And for Christmas shipping alone, it more than paid for itself.


----------



## loca (Jan 3, 2010)

Sandpiper said:


> I'm in my first year of Amazon Prime. Quite certain I will renew. I buy DVDs. I think I remember Jeff Bezos saying part of the reason for offering Amazon Prime was to get people to buy more than just books. Little by little, I check Amazon for other items and quite possibly then buy.
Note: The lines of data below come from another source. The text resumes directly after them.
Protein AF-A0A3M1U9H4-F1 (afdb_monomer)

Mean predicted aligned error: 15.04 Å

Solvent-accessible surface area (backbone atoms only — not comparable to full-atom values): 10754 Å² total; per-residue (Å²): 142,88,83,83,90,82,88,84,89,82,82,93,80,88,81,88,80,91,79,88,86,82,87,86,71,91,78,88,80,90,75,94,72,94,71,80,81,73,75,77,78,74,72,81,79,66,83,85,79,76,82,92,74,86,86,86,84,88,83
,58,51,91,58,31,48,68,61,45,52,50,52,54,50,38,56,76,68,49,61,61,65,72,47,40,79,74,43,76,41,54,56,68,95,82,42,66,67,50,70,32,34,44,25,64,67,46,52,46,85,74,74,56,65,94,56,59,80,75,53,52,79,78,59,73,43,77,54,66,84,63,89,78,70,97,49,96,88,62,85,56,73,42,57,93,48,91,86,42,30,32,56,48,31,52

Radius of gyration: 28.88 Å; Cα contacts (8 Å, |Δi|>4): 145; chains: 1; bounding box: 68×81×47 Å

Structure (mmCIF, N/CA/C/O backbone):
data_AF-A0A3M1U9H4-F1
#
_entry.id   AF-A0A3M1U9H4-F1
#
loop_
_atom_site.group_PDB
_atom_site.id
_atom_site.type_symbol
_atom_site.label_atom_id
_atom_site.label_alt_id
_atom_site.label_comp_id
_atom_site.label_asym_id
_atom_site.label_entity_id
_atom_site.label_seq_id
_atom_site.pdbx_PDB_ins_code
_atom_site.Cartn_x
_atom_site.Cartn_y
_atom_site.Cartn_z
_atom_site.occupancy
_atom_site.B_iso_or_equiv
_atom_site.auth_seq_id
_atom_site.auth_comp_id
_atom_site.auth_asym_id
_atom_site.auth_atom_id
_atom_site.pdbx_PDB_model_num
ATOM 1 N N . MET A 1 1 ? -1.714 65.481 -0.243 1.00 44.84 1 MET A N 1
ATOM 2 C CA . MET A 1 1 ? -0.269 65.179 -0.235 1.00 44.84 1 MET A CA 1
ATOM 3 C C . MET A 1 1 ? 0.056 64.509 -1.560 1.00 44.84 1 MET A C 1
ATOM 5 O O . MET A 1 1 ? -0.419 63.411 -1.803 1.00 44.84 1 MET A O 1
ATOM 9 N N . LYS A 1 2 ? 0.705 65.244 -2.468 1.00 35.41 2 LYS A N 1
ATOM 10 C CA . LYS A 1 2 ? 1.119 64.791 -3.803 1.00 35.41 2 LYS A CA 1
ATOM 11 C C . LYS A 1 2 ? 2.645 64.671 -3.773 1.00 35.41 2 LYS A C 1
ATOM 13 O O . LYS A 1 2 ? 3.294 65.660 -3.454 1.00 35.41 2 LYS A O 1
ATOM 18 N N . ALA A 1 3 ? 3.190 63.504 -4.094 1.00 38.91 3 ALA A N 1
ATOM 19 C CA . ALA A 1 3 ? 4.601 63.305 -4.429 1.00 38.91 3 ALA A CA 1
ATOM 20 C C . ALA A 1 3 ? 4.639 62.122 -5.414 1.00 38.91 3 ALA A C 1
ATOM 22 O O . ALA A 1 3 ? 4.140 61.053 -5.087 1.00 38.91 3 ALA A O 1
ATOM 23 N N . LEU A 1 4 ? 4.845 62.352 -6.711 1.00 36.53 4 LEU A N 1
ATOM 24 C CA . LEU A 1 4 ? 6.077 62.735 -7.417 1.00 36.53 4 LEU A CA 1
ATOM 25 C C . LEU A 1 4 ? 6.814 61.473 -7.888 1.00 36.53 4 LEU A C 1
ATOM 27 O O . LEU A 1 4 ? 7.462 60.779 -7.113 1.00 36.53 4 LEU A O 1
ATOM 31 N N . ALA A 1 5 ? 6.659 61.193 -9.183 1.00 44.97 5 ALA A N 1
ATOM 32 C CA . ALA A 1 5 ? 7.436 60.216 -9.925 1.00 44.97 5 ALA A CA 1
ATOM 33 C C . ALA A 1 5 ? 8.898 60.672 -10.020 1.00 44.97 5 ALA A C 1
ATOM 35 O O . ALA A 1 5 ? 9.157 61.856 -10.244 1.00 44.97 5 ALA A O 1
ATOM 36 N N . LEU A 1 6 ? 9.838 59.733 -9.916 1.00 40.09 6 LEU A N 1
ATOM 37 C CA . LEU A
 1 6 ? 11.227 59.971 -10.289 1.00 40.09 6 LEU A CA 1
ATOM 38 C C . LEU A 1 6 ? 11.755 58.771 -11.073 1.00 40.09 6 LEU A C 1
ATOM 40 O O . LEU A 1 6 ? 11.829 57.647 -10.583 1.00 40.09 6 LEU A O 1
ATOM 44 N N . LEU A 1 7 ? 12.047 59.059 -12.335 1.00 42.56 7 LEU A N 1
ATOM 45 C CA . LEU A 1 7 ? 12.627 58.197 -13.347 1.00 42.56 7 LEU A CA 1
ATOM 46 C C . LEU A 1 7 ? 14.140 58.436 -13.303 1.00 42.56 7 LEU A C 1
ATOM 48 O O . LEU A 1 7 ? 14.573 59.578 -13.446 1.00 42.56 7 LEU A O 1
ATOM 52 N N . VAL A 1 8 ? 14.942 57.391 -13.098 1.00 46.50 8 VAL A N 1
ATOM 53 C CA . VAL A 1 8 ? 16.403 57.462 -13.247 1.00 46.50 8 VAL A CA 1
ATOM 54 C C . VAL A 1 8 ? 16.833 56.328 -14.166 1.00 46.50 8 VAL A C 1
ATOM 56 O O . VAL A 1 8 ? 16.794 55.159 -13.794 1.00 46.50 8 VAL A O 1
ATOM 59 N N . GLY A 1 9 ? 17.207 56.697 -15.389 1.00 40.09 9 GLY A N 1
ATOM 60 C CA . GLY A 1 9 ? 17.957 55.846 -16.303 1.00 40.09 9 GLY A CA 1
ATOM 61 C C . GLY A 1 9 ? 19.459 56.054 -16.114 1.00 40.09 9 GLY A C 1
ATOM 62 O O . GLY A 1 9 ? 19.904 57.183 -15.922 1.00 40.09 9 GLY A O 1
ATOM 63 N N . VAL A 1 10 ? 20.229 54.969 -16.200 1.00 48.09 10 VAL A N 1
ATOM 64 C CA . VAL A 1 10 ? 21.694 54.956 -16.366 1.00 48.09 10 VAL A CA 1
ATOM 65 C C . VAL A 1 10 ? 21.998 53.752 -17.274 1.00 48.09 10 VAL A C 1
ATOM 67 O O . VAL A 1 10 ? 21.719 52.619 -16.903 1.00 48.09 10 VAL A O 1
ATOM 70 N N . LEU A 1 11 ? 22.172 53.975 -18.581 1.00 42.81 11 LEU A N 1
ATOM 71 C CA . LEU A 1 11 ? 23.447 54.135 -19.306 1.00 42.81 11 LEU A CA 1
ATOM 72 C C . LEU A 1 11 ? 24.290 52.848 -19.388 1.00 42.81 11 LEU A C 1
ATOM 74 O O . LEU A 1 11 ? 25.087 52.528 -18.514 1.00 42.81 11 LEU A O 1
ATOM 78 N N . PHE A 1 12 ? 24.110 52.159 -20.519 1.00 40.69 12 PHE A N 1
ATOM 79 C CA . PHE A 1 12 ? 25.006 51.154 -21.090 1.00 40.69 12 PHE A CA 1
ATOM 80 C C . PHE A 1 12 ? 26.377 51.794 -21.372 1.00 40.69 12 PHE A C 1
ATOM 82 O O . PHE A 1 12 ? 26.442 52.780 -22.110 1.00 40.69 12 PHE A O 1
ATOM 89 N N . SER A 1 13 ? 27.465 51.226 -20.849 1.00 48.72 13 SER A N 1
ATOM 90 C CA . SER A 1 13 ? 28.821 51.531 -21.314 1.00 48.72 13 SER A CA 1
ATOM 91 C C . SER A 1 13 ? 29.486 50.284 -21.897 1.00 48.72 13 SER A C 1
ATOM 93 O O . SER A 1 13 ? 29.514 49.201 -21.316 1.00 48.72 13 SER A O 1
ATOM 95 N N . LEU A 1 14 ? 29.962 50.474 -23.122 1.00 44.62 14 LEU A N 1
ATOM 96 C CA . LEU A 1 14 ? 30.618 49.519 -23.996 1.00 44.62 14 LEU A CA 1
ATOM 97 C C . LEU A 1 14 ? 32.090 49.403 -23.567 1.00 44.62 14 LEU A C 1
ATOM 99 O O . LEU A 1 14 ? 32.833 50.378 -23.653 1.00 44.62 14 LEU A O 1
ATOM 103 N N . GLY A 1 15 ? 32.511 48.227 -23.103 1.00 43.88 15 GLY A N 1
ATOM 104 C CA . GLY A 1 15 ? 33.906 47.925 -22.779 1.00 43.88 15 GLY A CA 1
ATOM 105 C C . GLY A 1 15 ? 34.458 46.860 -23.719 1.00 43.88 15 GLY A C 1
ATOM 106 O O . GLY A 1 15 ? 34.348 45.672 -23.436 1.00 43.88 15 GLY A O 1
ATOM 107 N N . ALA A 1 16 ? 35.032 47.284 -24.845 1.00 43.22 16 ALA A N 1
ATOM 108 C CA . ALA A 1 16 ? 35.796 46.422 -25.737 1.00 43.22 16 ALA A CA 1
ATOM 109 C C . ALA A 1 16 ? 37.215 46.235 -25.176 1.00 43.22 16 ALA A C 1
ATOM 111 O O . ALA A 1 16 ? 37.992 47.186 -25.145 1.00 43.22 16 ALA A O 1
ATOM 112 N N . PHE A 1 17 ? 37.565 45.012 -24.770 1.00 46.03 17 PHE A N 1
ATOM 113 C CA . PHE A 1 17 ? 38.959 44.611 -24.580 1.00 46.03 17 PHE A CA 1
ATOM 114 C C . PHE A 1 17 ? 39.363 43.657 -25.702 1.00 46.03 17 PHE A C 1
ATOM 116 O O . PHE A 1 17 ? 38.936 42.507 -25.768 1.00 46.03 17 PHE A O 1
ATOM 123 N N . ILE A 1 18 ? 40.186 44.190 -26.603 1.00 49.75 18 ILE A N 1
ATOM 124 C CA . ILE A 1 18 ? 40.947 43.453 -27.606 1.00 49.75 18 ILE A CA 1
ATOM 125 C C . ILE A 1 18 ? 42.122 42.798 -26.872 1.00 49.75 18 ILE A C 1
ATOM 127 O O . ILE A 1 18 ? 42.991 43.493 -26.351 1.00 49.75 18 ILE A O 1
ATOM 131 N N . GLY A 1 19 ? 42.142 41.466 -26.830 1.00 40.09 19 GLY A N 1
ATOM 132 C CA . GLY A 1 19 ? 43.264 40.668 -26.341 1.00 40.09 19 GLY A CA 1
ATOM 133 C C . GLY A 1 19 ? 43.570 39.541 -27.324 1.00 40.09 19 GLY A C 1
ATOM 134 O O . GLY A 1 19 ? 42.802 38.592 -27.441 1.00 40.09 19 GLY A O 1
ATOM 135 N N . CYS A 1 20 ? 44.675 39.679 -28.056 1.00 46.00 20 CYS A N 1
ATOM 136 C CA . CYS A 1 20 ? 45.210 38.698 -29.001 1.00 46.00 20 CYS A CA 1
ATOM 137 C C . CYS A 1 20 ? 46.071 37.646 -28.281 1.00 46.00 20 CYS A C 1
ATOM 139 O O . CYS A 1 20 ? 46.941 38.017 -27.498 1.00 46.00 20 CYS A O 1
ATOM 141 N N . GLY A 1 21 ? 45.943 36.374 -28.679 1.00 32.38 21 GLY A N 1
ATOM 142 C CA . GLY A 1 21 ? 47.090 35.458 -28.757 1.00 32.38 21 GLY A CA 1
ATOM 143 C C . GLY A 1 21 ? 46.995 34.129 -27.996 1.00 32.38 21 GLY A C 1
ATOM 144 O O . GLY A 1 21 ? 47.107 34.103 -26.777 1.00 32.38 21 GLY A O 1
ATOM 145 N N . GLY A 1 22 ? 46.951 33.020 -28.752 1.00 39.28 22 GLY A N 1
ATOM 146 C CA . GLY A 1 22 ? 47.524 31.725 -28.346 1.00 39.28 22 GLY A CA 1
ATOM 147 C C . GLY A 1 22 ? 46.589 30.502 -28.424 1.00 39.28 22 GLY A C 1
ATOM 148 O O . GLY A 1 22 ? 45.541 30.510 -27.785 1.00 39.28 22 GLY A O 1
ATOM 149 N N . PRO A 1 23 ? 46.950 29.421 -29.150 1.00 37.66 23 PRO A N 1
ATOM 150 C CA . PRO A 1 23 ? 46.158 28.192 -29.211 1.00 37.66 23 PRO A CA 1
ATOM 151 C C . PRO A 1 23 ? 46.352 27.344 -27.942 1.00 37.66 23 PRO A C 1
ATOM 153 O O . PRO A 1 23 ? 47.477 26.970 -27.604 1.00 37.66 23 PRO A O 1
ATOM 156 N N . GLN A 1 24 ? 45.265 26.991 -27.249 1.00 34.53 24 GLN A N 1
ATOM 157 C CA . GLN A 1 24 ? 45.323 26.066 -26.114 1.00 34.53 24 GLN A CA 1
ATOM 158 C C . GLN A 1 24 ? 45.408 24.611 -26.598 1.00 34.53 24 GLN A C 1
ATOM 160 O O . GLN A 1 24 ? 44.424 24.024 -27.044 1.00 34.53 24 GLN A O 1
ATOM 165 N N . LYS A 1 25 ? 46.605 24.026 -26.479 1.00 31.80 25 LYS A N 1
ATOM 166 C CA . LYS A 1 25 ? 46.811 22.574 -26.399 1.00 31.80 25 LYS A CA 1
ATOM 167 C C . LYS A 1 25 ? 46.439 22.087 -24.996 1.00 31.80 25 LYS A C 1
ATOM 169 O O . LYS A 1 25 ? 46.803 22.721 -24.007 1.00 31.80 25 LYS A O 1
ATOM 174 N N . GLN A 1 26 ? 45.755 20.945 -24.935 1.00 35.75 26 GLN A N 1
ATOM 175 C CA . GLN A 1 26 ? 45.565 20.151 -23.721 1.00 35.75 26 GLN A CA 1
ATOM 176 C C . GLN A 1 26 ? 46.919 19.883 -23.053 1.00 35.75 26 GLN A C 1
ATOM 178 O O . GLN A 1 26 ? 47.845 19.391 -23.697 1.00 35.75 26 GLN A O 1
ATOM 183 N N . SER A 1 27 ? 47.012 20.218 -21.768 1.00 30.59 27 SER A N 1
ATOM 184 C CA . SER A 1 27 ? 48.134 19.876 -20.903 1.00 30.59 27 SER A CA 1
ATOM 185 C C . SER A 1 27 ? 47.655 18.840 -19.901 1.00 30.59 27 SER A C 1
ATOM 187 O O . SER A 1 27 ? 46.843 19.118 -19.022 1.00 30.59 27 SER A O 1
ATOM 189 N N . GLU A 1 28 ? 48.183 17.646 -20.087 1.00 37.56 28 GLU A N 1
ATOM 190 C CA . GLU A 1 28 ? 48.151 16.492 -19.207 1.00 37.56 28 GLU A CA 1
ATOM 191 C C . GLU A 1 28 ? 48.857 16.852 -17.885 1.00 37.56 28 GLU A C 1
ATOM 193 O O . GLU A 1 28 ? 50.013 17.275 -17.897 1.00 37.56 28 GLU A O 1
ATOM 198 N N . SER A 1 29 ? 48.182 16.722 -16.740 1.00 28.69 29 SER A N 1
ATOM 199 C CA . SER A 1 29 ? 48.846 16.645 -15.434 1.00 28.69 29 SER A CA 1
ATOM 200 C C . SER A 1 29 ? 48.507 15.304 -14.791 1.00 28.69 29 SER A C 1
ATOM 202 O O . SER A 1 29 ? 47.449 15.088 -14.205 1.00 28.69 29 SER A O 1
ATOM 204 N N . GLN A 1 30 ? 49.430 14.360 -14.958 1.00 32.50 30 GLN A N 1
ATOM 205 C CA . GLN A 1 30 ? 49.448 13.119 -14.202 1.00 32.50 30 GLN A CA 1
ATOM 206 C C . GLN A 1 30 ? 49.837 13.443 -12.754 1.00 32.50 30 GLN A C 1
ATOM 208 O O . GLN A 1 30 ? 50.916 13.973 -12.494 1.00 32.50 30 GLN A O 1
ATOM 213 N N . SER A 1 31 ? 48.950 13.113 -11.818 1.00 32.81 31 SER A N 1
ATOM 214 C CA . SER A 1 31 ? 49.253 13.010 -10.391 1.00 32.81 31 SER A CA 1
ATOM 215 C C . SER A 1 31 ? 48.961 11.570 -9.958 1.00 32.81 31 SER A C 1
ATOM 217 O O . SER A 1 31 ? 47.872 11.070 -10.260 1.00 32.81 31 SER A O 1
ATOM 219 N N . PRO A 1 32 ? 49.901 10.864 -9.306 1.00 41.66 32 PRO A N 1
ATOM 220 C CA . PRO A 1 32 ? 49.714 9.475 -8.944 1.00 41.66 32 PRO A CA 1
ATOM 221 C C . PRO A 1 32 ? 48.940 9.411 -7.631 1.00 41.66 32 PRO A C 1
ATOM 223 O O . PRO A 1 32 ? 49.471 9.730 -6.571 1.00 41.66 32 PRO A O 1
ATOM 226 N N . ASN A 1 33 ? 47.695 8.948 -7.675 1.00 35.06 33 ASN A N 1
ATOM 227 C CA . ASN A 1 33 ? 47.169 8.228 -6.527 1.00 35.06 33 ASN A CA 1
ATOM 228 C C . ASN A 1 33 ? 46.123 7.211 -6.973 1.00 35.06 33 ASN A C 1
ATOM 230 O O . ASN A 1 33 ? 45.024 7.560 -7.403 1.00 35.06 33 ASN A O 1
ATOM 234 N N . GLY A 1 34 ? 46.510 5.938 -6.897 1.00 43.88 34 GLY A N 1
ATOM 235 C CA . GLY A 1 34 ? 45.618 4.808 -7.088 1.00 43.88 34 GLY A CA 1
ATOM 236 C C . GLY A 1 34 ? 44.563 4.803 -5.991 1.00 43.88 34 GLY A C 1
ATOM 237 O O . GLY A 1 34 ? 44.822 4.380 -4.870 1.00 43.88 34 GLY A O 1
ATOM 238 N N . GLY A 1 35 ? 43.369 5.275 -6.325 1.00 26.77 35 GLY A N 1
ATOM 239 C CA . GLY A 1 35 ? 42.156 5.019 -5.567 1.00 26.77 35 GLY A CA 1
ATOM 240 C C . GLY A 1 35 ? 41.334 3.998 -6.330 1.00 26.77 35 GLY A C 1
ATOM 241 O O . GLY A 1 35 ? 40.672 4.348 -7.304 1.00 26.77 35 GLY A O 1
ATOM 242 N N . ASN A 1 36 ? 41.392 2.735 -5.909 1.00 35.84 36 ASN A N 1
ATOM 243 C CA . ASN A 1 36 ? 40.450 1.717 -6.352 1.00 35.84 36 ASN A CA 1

I might just bite and get it. Do I stil need an invitation from someone for Prime?


----------



## KindleGirl (Nov 11, 2008)

I just signed up for Prime the other day before buying my rice cooker. It was great to have it in 2 days! Then I just placed an order for some xbox stuff today for my boys....already shipped within several hours of placing the order. I kind of hated paying the money just for shipping, but I buy a lot from Amazon so I figured I'd get my money's worth. Plus, like someone else has already said...now I don't have to search for something to meet the $25 for free shipping. I can just go order whatever I want when I want and have it in 2 days. I figured I'd get most of my $79 back by just not having to order the extras to reach $25.

No invitation needed. Just find it on their site and sign up.


----------



## luvmy4brats (Nov 9, 2008)

I love having Prime. I still order lots of books for my kids and I often get them the day after I order them. I also order DVDs, K-cups, well lots of stuff. I think my husband is starting to think the UPS man and I are having a fling because he's here so often (I also have his phone number..)

I'm due to renew it next month and I haven't considered dropping it at all.


----------



## Tris (Oct 30, 2008)

I guess I am in the minority.  I ditched it not too long before my trial expired.  Even with the holiday/birthday gifts and what not, it didn't add up financially.  I also got better deals else where and great shipping too.  In the beginning years of Amazon I bought a lot, especially things that were more expensive or unavailable else where, but as the years went on I became a smarter and more frugal shopper and went to Amazon less and less.  I still check Amazon prices, but get better rates else where.  Amazon is strictly Kindle stuff for me.

Tris


----------



## Rasputina (May 6, 2009)

I use my prime all the time. I don't even want to think about how much money I've spent on Amazon;s website just in the last few months. I've had my prime membership for years and my kindle for almost 2 years now.


----------



## Rasputina (May 6, 2009)

pidgeon92 said:


> Almost everything I buy comes from Amazon now, even the dog treats. The UPS man and I are very close.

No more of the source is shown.